Record set:
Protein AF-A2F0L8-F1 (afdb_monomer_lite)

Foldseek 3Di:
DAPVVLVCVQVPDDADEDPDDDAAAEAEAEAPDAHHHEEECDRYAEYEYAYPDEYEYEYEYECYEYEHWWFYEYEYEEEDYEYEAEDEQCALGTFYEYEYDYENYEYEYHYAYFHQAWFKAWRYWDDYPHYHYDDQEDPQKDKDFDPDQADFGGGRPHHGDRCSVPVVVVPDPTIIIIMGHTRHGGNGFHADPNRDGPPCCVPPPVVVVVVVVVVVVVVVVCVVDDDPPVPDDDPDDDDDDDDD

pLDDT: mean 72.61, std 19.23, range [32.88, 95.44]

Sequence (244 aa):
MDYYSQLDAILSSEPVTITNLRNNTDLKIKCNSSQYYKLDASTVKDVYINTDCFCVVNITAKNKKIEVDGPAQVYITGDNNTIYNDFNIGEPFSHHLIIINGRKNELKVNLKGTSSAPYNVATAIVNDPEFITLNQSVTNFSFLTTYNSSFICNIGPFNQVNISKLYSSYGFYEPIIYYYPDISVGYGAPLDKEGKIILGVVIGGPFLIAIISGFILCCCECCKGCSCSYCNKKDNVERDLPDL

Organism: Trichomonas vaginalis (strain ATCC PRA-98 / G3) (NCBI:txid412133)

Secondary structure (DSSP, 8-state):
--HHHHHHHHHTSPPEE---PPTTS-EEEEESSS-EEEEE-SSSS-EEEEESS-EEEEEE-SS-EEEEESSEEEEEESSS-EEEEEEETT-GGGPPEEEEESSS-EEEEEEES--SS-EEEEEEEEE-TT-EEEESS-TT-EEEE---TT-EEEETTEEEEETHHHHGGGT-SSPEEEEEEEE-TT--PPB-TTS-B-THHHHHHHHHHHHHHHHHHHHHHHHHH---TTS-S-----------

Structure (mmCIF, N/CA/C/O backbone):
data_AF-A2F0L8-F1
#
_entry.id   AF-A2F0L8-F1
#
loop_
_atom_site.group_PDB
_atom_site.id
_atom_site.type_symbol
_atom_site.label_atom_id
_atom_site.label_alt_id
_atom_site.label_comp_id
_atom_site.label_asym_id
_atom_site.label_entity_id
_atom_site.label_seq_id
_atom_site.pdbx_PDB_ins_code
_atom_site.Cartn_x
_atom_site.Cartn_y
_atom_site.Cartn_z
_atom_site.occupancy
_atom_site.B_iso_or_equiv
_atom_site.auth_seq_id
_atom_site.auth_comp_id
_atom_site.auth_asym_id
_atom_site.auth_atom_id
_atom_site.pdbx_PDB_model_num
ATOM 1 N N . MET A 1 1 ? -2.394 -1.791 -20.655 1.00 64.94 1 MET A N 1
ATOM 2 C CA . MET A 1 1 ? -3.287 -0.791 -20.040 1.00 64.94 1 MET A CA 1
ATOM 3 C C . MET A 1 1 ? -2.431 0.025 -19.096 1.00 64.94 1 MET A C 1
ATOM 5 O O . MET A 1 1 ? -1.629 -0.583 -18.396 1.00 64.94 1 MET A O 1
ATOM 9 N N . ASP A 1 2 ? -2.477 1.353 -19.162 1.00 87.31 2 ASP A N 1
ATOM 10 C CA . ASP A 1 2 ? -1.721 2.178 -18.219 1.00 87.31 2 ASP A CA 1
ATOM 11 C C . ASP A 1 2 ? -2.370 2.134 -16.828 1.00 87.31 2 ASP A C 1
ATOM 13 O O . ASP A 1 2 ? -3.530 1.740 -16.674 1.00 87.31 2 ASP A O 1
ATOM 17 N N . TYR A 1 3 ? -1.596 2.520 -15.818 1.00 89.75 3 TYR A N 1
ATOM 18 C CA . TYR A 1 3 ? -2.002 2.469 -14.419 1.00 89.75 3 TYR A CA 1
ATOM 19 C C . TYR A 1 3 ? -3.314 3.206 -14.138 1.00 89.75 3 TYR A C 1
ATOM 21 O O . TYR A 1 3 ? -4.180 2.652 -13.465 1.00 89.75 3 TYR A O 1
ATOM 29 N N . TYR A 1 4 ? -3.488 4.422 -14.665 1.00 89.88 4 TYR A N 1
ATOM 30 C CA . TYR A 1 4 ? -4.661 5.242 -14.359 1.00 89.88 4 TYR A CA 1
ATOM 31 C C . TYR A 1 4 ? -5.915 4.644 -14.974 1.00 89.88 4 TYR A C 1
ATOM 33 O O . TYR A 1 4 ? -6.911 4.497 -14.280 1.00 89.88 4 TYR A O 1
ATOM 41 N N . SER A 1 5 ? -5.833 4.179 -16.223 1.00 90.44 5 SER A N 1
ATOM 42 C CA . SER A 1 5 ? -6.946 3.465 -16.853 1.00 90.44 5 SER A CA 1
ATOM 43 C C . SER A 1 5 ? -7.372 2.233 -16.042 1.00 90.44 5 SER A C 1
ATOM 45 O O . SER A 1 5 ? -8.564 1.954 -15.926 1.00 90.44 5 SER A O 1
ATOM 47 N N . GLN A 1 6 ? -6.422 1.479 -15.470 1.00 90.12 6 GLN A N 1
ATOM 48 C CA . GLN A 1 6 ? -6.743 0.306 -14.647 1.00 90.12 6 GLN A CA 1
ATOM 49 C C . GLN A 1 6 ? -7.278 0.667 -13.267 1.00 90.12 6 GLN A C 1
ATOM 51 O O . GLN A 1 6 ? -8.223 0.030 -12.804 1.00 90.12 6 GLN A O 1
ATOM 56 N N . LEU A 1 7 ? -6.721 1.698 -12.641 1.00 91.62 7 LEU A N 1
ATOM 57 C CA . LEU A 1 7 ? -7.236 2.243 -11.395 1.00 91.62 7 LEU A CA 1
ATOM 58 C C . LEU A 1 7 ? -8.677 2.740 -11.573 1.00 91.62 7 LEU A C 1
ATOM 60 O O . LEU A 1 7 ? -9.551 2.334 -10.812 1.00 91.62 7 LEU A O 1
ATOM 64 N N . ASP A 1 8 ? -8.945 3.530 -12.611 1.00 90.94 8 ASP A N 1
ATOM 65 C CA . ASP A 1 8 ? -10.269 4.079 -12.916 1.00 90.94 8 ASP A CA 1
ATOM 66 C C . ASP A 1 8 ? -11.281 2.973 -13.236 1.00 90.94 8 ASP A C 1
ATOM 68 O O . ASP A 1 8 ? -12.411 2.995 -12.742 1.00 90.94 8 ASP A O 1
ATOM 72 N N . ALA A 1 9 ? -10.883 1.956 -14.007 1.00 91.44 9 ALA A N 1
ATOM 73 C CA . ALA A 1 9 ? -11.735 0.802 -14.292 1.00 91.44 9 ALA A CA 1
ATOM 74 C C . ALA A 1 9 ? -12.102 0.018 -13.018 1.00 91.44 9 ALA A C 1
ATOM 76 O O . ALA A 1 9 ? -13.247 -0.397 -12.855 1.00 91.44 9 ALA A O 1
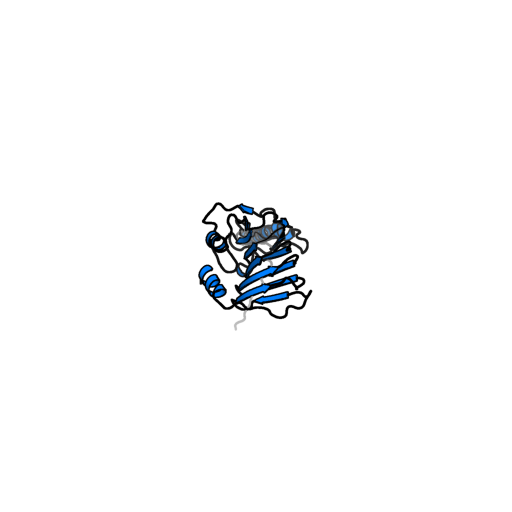
ATOM 77 N N . ILE A 1 10 ? -11.155 -0.163 -12.090 1.00 92.19 10 ILE A N 1
ATOM 78 C CA . ILE A 1 10 ? -11.415 -0.840 -10.813 1.00 92.19 10 ILE A CA 1
ATOM 79 C C . ILE A 1 10 ? -12.302 0.030 -9.914 1.00 92.19 10 ILE A C 1
ATOM 81 O O . ILE A 1 10 ? -13.285 -0.460 -9.365 1.00 92.19 10 ILE A O 1
ATOM 85 N N . LEU A 1 11 ? -11.993 1.319 -9.775 1.00 90.31 11 LEU A N 1
ATOM 86 C CA . LEU A 1 11 ? -12.730 2.238 -8.902 1.00 90.31 11 LEU A CA 1
ATOM 87 C C . LEU A 1 11 ? -14.150 2.546 -9.396 1.00 90.31 11 LEU A C 1
ATOM 89 O O . LEU A 1 11 ? -15.011 2.874 -8.583 1.00 90.31 11 LEU A O 1
ATOM 93 N N . SER A 1 12 ? -14.401 2.441 -10.703 1.00 90.25 12 SER A N 1
ATOM 94 C CA . SER A 1 12 ? -15.741 2.580 -11.292 1.00 90.25 12 SER A CA 1
ATOM 95 C C . SER A 1 12 ? -16.599 1.317 -11.170 1.00 90.25 12 SER A C 1
ATOM 97 O O . SER A 1 12 ? -17.803 1.379 -11.421 1.00 90.25 12 SER A O 1
ATOM 99 N N . SER A 1 13 ? -16.013 0.184 -10.764 1.00 89.50 13 SER A N 1
ATOM 100 C CA . SER A 1 13 ? -16.757 -1.046 -10.479 1.00 89.50 13 SER A CA 1
ATOM 101 C C . SER A 1 13 ? -17.439 -1.003 -9.105 1.00 89.50 13 SER A C 1
ATOM 103 O O . SER A 1 13 ? -17.004 -0.288 -8.197 1.00 89.50 13 SER A O 1
ATOM 105 N N . GLU A 1 14 ? -18.517 -1.776 -8.934 1.00 89.12 14 GLU A N 1
ATOM 106 C CA . GLU A 1 14 ? -19.159 -1.907 -7.624 1.00 89.12 14 GLU A CA 1
ATOM 107 C C . GLU A 1 14 ? -18.187 -2.534 -6.609 1.00 89.12 14 GLU A C 1
ATOM 109 O O . GLU A 1 14 ? -17.611 -3.594 -6.879 1.00 89.12 14 GLU A O 1
ATOM 114 N N . PRO A 1 15 ? -17.996 -1.916 -5.428 1.00 90.81 15 PRO A N 1
ATOM 115 C CA . PRO A 1 15 ? -17.079 -2.445 -4.436 1.00 90.81 15 PRO A CA 1
ATOM 116 C C . PRO A 1 15 ? -17.588 -3.766 -3.863 1.00 90.81 15 PRO A C 1
ATOM 118 O O . PRO A 1 15 ? -18.713 -3.867 -3.363 1.00 90.81 15 PRO A O 1
ATOM 121 N N . VAL A 1 16 ? -16.697 -4.749 -3.802 1.00 88.00 16 VAL A N 1
ATOM 122 C CA . VAL A 1 16 ? -16.877 -5.941 -2.983 1.00 88.00 16 VAL A CA 1
ATOM 123 C C . VAL A 1 16 ? -16.925 -5.504 -1.522 1.00 88.00 16 VAL A C 1
ATOM 125 O O . VAL A 1 16 ? -15.944 -5.022 -0.948 1.00 88.00 16 VAL A O 1
ATOM 128 N N . THR A 1 17 ? -18.098 -5.669 -0.921 1.00 80.38 17 THR A N 1
ATOM 129 C CA . THR A 1 17 ? -18.351 -5.331 0.478 1.00 80.38 17 THR A CA 1
ATOM 130 C C . THR A 1 17 ? -18.387 -6.622 1.285 1.00 80.38 17 THR A C 1
ATOM 132 O O . THR A 1 17 ? -19.202 -7.504 1.018 1.00 80.38 17 THR A O 1
ATOM 135 N N . ILE A 1 18 ? -17.506 -6.757 2.278 1.00 75.94 18 ILE A N 1
ATOM 136 C CA . ILE A 1 18 ? -17.482 -7.944 3.140 1.00 75.94 18 ILE A CA 1
ATOM 137 C C . ILE A 1 18 ? -18.457 -7.726 4.296 1.00 75.94 18 ILE A C 1
ATOM 139 O O . ILE A 1 18 ? -18.171 -7.008 5.252 1.00 75.94 18 ILE A O 1
ATOM 143 N N . THR A 1 19 ? -19.628 -8.351 4.206 1.00 65.94 19 THR A N 1
ATOM 144 C CA . THR A 1 19 ? -20.622 -8.372 5.286 1.00 65.94 19 THR A CA 1
ATOM 145 C C . THR A 1 19 ? -20.337 -9.511 6.270 1.00 65.94 19 THR A C 1
ATOM 147 O O . THR A 1 19 ? -19.840 -10.559 5.864 1.00 65.94 19 THR A O 1
ATOM 150 N N . ASN A 1 20 ? -20.722 -9.352 7.541 1.00 62.47 20 ASN A N 1
ATOM 151 C CA . ASN A 1 20 ? -20.588 -10.365 8.606 1.00 62.47 20 ASN A CA 1
ATOM 152 C C . ASN A 1 20 ? -19.146 -10.675 9.038 1.00 62.47 20 ASN A C 1
ATOM 154 O O . ASN A 1 20 ? -18.771 -11.834 9.235 1.00 62.47 20 ASN A O 1
ATOM 158 N N . LEU A 1 21 ? -18.342 -9.631 9.238 1.00 75.31 21 LEU A N 1
ATOM 159 C CA . LEU A 1 21 ? -17.050 -9.767 9.901 1.00 75.31 21 LEU A CA 1
ATOM 160 C C . LEU A 1 21 ? -17.257 -10.255 11.337 1.00 75.31 21 LEU A C 1
ATOM 162 O O . LEU A 1 21 ? -17.963 -9.628 12.128 1.00 75.31 21 LEU A O 1
ATOM 166 N N . ARG A 1 22 ? -16.653 -11.398 11.675 1.00 75.94 22 ARG A N 1
ATOM 167 C CA . ARG A 1 22 ? -16.664 -11.894 13.051 1.00 75.94 22 ARG A CA 1
ATOM 168 C C . ARG A 1 22 ? -15.791 -10.985 13.913 1.00 75.94 22 ARG A C 1
ATOM 170 O O . ARG A 1 22 ? -14.675 -10.625 13.540 1.00 75.94 22 ARG A O 1
ATOM 177 N N . ASN A 1 23 ? -16.311 -10.626 15.081 1.00 80.56 23 ASN A N 1
ATOM 178 C CA . ASN A 1 23 ? -15.578 -9.790 16.020 1.00 80.56 23 ASN A CA 1
ATOM 179 C C . ASN A 1 23 ? -14.298 -10.494 16.472 1.00 80.56 23 ASN A C 1
ATOM 181 O O . ASN A 1 23 ? -14.320 -11.680 16.804 1.00 80.56 23 ASN A O 1
ATOM 185 N N . ASN A 1 24 ? -13.209 -9.732 16.540 1.00 80.94 24 ASN A N 1
ATOM 186 C CA . ASN A 1 24 ? -11.916 -10.181 17.048 1.00 80.94 24 ASN A CA 1
ATOM 187 C C . ASN A 1 24 ? -11.326 -11.403 16.310 1.00 80.94 24 ASN A C 1
ATOM 189 O O . ASN A 1 24 ? -10.544 -12.163 16.880 1.00 80.94 24 ASN A O 1
ATOM 193 N N . THR A 1 25 ? -11.690 -11.598 15.043 1.00 85.88 25 THR A N 1
ATOM 194 C CA . THR A 1 25 ? -11.031 -12.566 14.157 1.00 85.88 25 THR A CA 1
ATOM 195 C C . THR A 1 25 ? -10.190 -11.855 13.116 1.00 85.88 25 THR A C 1
ATOM 197 O O . THR A 1 25 ? -10.492 -10.718 12.758 1.00 85.88 25 THR A O 1
ATOM 200 N N . ASP A 1 26 ? -9.181 -12.544 12.598 1.00 90.38 26 ASP A N 1
ATOM 201 C CA . ASP A 1 26 ? -8.369 -12.044 11.494 1.00 90.38 26 ASP A CA 1
ATOM 202 C C . ASP A 1 26 ? -9.199 -11.977 10.206 1.00 90.38 26 ASP A C 1
ATOM 204 O O . ASP A 1 26 ? -9.880 -12.941 9.837 1.00 90.38 26 ASP A O 1
ATOM 208 N N . LEU A 1 27 ? -9.125 -10.850 9.504 1.00 89.62 27 LEU A N 1
ATOM 209 C CA . LEU A 1 27 ? -9.700 -10.689 8.175 1.00 89.62 27 LEU A CA 1
ATOM 210 C C . LEU A 1 27 ? -8.644 -11.017 7.125 1.00 89.62 27 LEU A C 1
ATOM 212 O O . LEU A 1 27 ? -7.596 -10.381 7.084 1.00 89.62 27 LEU A O 1
ATOM 216 N N . LYS A 1 28 ? -8.938 -11.980 6.249 1.00 91.12 28 LYS A N 1
ATOM 217 C CA . LYS A 1 28 ? -8.087 -12.319 5.105 1.00 91.12 28 LYS A CA 1
ATOM 218 C C . LYS A 1 28 ? -8.798 -11.963 3.810 1.00 91.12 28 LYS A C 1
ATOM 220 O O . LYS A 1 28 ? -9.855 -12.518 3.516 1.00 91.12 28 LYS A O 1
ATOM 225 N N . ILE A 1 29 ? -8.212 -11.055 3.044 1.00 89.81 29 ILE A N 1
ATOM 226 C CA . ILE A 1 29 ? -8.677 -10.670 1.713 1.00 89.81 29 ILE A CA 1
ATOM 227 C C . ILE A 1 29 ? -7.747 -11.335 0.714 1.00 89.81 29 ILE A C 1
ATOM 229 O O . ILE A 1 29 ? -6.534 -11.136 0.777 1.00 89.81 29 ILE A O 1
ATOM 233 N N . LYS A 1 30 ? -8.325 -12.119 -0.197 1.00 89.56 30 LYS A N 1
ATOM 234 C CA . LYS A 1 30 ? -7.590 -12.690 -1.317 1.00 89.56 30 LYS A CA 1
ATOM 235 C C . LYS A 1 30 ? -8.097 -12.094 -2.618 1.00 89.56 30 LYS A C 1
ATOM 237 O O . LYS A 1 30 ? -9.261 -12.291 -2.962 1.00 89.56 30 LYS A O 1
ATOM 242 N N . CYS A 1 31 ? -7.225 -11.401 -3.339 1.00 86.56 31 CYS A N 1
ATOM 243 C CA . CYS A 1 31 ? -7.577 -10.824 -4.625 1.00 86.56 31 CYS A CA 1
ATOM 244 C C . CYS A 1 31 ? -7.030 -11.661 -5.785 1.00 86.56 31 CYS A C 1
ATOM 246 O O . CYS A 1 31 ? -5.838 -11.617 -6.080 1.00 86.56 31 CYS A O 1
ATOM 248 N N . ASN A 1 32 ? -7.919 -12.412 -6.442 1.00 83.44 32 ASN A N 1
ATOM 249 C CA . ASN A 1 32 ? -7.578 -13.284 -7.577 1.00 83.44 32 ASN A CA 1
ATOM 250 C C . ASN A 1 32 ? -7.870 -12.634 -8.947 1.00 83.44 32 ASN A C 1
ATOM 252 O O . ASN A 1 32 ? -7.675 -13.256 -9.986 1.00 83.44 32 ASN A O 1
ATOM 256 N N . SER A 1 33 ? -8.410 -11.416 -8.956 1.00 84.94 33 SER A N 1
ATOM 257 C CA . SER A 1 33 ? -8.807 -10.668 -10.153 1.00 84.94 33 SER A CA 1
ATOM 258 C C . SER A 1 33 ? -8.861 -9.187 -9.815 1.00 84.94 33 SER A C 1
ATOM 260 O O . SER A 1 33 ? -9.121 -8.869 -8.661 1.00 84.94 33 SER A O 1
ATOM 262 N N . SER A 1 34 ? -8.715 -8.285 -10.786 1.00 85.12 34 SER A N 1
ATOM 263 C CA . SER A 1 34 ? -8.857 -6.844 -10.539 1.00 85.12 34 SER A CA 1
ATOM 264 C C . SER A 1 34 ? -10.220 -6.494 -9.936 1.00 85.12 34 SER A C 1
ATOM 266 O O . SER A 1 34 ? -11.245 -6.561 -10.608 1.00 85.12 34 SER A O 1
ATOM 268 N N . GLN A 1 35 ? -10.215 -6.155 -8.647 1.00 90.19 35 GLN A N 1
ATOM 269 C CA . GLN A 1 35 ? -11.402 -5.890 -7.838 1.00 90.19 35 GLN A CA 1
ATOM 270 C C . GLN A 1 35 ? -11.171 -4.694 -6.922 1.00 90.19 35 GLN A C 1
ATOM 272 O O . GLN A 1 35 ? -10.040 -4.403 -6.516 1.00 90.19 35 GLN A O 1
ATOM 277 N N . TYR A 1 36 ? -12.276 -4.042 -6.572 1.00 93.88 36 TYR A N 1
ATOM 278 C CA . TYR A 1 36 ? -12.322 -3.007 -5.557 1.00 93.88 36 TYR A CA 1
ATOM 279 C C . TYR A 1 36 ? -12.964 -3.561 -4.283 1.00 93.88 36 TYR A C 1
ATOM 281 O O . TYR A 1 36 ? -14.101 -4.017 -4.317 1.00 93.88 36 TYR A O 1
ATOM 289 N N . TYR A 1 37 ? -12.257 -3.510 -3.157 1.00 93.19 37 TYR A N 1
ATOM 290 C
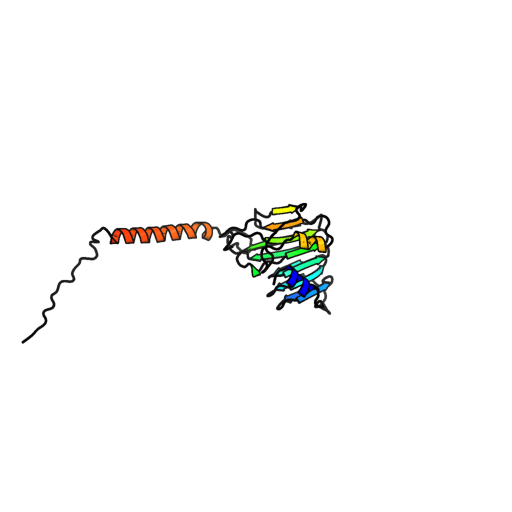 CA . TYR A 1 37 ? -12.788 -3.842 -1.837 1.00 93.19 37 TYR A CA 1
ATOM 291 C C . TYR A 1 37 ? -13.017 -2.572 -1.026 1.00 93.19 37 TYR A C 1
ATOM 293 O O . TYR A 1 37 ? -12.124 -1.729 -0.935 1.00 93.19 37 TYR A O 1
ATOM 301 N N . LYS A 1 38 ? -14.178 -2.464 -0.373 1.00 91.62 38 LYS A N 1
ATOM 302 C CA . LYS A 1 38 ? -14.456 -1.407 0.607 1.00 91.62 38 LYS A CA 1
ATOM 303 C C . LYS A 1 38 ? -14.850 -2.025 1.940 1.00 91.62 38 LYS A C 1
ATOM 305 O O . LYS A 1 38 ? -15.805 -2.795 2.011 1.00 91.62 38 LYS A O 1
ATOM 310 N N . LEU A 1 39 ? -14.095 -1.704 2.987 1.00 89.19 39 LEU A N 1
ATOM 311 C CA . LEU A 1 39 ? -14.110 -2.442 4.244 1.00 89.19 39 LEU A CA 1
ATOM 312 C C . LEU A 1 39 ? -14.113 -1.507 5.450 1.00 89.19 39 LEU A C 1
ATOM 314 O O . LEU A 1 39 ? -13.351 -0.543 5.514 1.00 89.19 39 LEU A O 1
ATOM 318 N N . ASP A 1 40 ? -14.922 -1.864 6.440 1.00 90.44 40 ASP A N 1
ATOM 319 C CA . ASP A 1 40 ? -14.809 -1.355 7.802 1.00 90.44 40 ASP A CA 1
ATOM 320 C C . ASP A 1 40 ? -14.264 -2.477 8.687 1.00 90.44 40 ASP A C 1
ATOM 322 O O . ASP A 1 40 ? -14.938 -3.470 8.957 1.00 90.44 40 ASP A O 1
ATOM 326 N N . ALA A 1 41 ? -13.010 -2.332 9.103 1.00 88.69 41 ALA A N 1
ATOM 327 C CA . ALA A 1 41 ? -12.291 -3.305 9.907 1.00 88.69 41 ALA A CA 1
ATOM 328 C C . ALA A 1 41 ? -12.303 -2.958 11.402 1.00 88.69 41 ALA A C 1
ATOM 330 O O . ALA A 1 41 ? -11.499 -3.486 12.170 1.00 88.69 41 ALA A O 1
ATOM 331 N N . SER A 1 42 ? -13.213 -2.095 11.856 1.00 86.81 42 SER A N 1
ATOM 332 C CA . SER A 1 42 ? -13.278 -1.676 13.260 1.00 86.81 42 SER A CA 1
ATOM 333 C C . SER A 1 42 ? -13.436 -2.855 14.230 1.00 86.81 42 SER A C 1
ATOM 335 O O . SER A 1 42 ? -12.846 -2.856 15.316 1.00 86.81 42 SER A O 1
ATOM 337 N N . THR A 1 43 ? -14.181 -3.889 13.831 1.00 87.38 43 THR A N 1
ATOM 338 C CA . THR A 1 43 ? -14.531 -5.033 14.688 1.00 87.38 43 THR A CA 1
ATOM 339 C C . THR A 1 43 ? -13.584 -6.229 14.591 1.00 87.38 43 THR A C 1
ATOM 341 O O . THR A 1 43 ? -13.582 -7.074 15.490 1.00 87.38 43 THR A O 1
ATOM 344 N N . VAL A 1 44 ? -12.775 -6.325 13.533 1.00 89.50 44 VAL A N 1
ATOM 345 C CA . VAL A 1 44 ? -11.845 -7.450 13.326 1.00 89.50 44 VAL A CA 1
ATOM 346 C C . VAL A 1 44 ? -10.589 -7.273 14.165 1.00 89.50 44 VAL A C 1
ATOM 348 O O . VAL A 1 44 ? -10.334 -6.185 14.670 1.00 89.50 44 VAL A O 1
ATOM 351 N N . LYS A 1 45 ? -9.811 -8.335 14.366 1.00 91.00 45 LYS A N 1
ATOM 352 C CA . LYS A 1 45 ? -8.568 -8.239 15.139 1.00 91.00 45 LYS A CA 1
ATOM 353 C C . LYS A 1 45 ? -7.462 -7.599 14.302 1.00 91.00 45 LYS A C 1
ATOM 355 O O . LYS A 1 45 ? -7.093 -6.461 14.562 1.00 91.00 45 LYS A O 1
ATOM 360 N N . ASP A 1 46 ? -7.026 -8.321 13.277 1.00 92.62 46 ASP A N 1
ATOM 361 C CA . ASP A 1 46 ? -5.963 -7.938 12.351 1.00 92.62 46 ASP A CA 1
ATOM 362 C C . ASP A 1 46 ? -6.438 -8.143 10.903 1.00 92.62 46 ASP A C 1
ATOM 364 O O . ASP A 1 46 ? -7.428 -8.842 10.650 1.00 92.62 46 ASP A O 1
ATOM 368 N N . VAL A 1 47 ? -5.757 -7.515 9.946 1.00 93.88 47 VAL A N 1
ATOM 369 C CA . VAL A 1 47 ? -6.126 -7.533 8.525 1.00 93.88 47 VAL A CA 1
ATOM 370 C C . VAL A 1 4
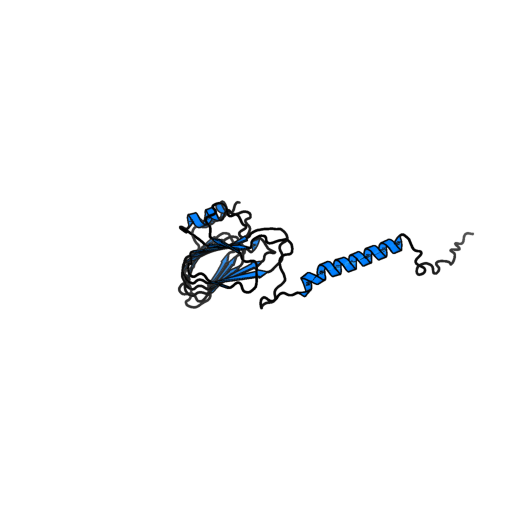7 ? -4.946 -8.001 7.686 1.00 93.88 47 VAL A C 1
ATOM 372 O O . VAL A 1 47 ? -3.839 -7.490 7.815 1.00 93.88 47 VAL A O 1
ATOM 375 N N . TYR A 1 48 ? -5.211 -8.938 6.783 1.00 94.12 48 TYR A N 1
ATOM 376 C CA . TYR A 1 48 ? -4.236 -9.516 5.868 1.00 94.12 48 TYR A CA 1
ATOM 377 C C . TYR A 1 48 ? -4.770 -9.407 4.443 1.00 94.12 48 TYR A C 1
ATOM 379 O O . TYR A 1 48 ? -5.825 -9.961 4.121 1.00 94.12 48 TYR A O 1
ATOM 387 N N . ILE A 1 49 ? -4.050 -8.686 3.593 1.00 92.25 49 ILE A N 1
ATOM 388 C CA . ILE A 1 49 ? -4.383 -8.467 2.187 1.00 92.25 49 ILE A CA 1
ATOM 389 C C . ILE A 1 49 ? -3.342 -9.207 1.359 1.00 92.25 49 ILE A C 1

Exercise instructions:
Copy out the range of lines above starting at the line with "ATOM 189 O O" and ending at the line with "ATOM 243 C CA", exactly and including both.

Solved problem:
ATOM 189 O O . ASN A 1 24 ? -10.544 -12.163 16.880 1.00 80.94 24 ASN A O 1
ATOM 193 N N . THR A 1 25 ? -11.690 -11.598 15.043 1.00 85.88 25 THR A N 1
ATOM 194 C CA . THR A 1 25 ? -11.031 -12.566 14.157 1.00 85.88 25 THR A CA 1
ATOM 195 C C . THR A 1 25 ? -10.190 -11.855 13.116 1.00 85.88 25 THR A C 1
ATOM 197 O O . THR A 1 25 ? -10.492 -10.718 12.758 1.00 85.88 25 THR A O 1
ATOM 200 N N . ASP A 1 26 ? -9.181 -12.544 12.598 1.00 90.38 26 ASP A N 1
ATOM 201 C CA . ASP A 1 26 ? -8.369 -12.044 11.494 1.00 90.38 26 ASP A CA 1
ATOM 202 C C . ASP A 1 26 ? -9.199 -11.977 10.206 1.00 90.38 26 ASP A C 1
ATOM 204 O O . ASP A 1 26 ? -9.880 -12.941 9.837 1.00 90.38 26 ASP A O 1
ATOM 208 N N . LEU A 1 27 ? -9.125 -10.850 9.504 1.00 89.62 27 LEU A N 1
ATOM 209 C CA . LEU A 1 27 ? -9.700 -10.689 8.175 1.00 89.62 27 LEU A CA 1
ATOM 210 C C . LEU A 1 27 ? -8.644 -11.017 7.125 1.00 89.62 27 LEU A C 1
ATOM 212 O O . LEU A 1 27 ? -7.596 -10.381 7.084 1.00 89.62 27 LEU A O 1
ATOM 216 N N . LYS A 1 28 ? -8.938 -11.980 6.249 1.00 91.12 28 LYS A N 1
ATOM 217 C CA . LYS A 1 28 ? -8.087 -12.319 5.105 1.00 91.12 28 LYS A CA 1
ATOM 218 C C . LYS A 1 28 ? -8.798 -11.963 3.810 1.00 91.12 28 LYS A C 1
ATOM 220 O O . LYS A 1 28 ? -9.855 -12.518 3.516 1.00 91.12 28 LYS A O 1
ATOM 225 N N . ILE A 1 29 ? -8.212 -11.055 3.044 1.00 89.81 29 ILE A N 1
ATOM 226 C CA . ILE A 1 29 ? -8.677 -10.670 1.713 1.00 89.81 29 ILE A CA 1
ATOM 227 C C . ILE A 1 29 ? -7.747 -11.335 0.714 1.00 89.81 29 ILE A C 1
ATOM 229 O O . ILE A 1 29 ? -6.534 -11.136 0.777 1.00 89.81 29 ILE A O 1
ATOM 233 N N . LYS A 1 30 ? -8.325 -12.119 -0.197 1.00 89.56 30 LYS A N 1
ATOM 234 C CA . LYS A 1 30 ? -7.590 -12.690 -1.317 1.00 89.56 30 LYS A CA 1
ATOM 235 C C . LYS A 1 30 ? -8.097 -12.094 -2.618 1.00 89.56 30 LYS A C 1
ATOM 237 O O . LYS A 1 30 ? -9.261 -12.291 -2.962 1.00 89.56 30 LYS A O 1
ATOM 242 N N . CYS A 1 31 ? -7.225 -11.401 -3.339 1.00 86.56 31 CYS A N 1
ATOM 243 C CA . CYS A 1 31 ? -7.577 -10.824 -4.625 1.00 86.56 31 CYS A CA 1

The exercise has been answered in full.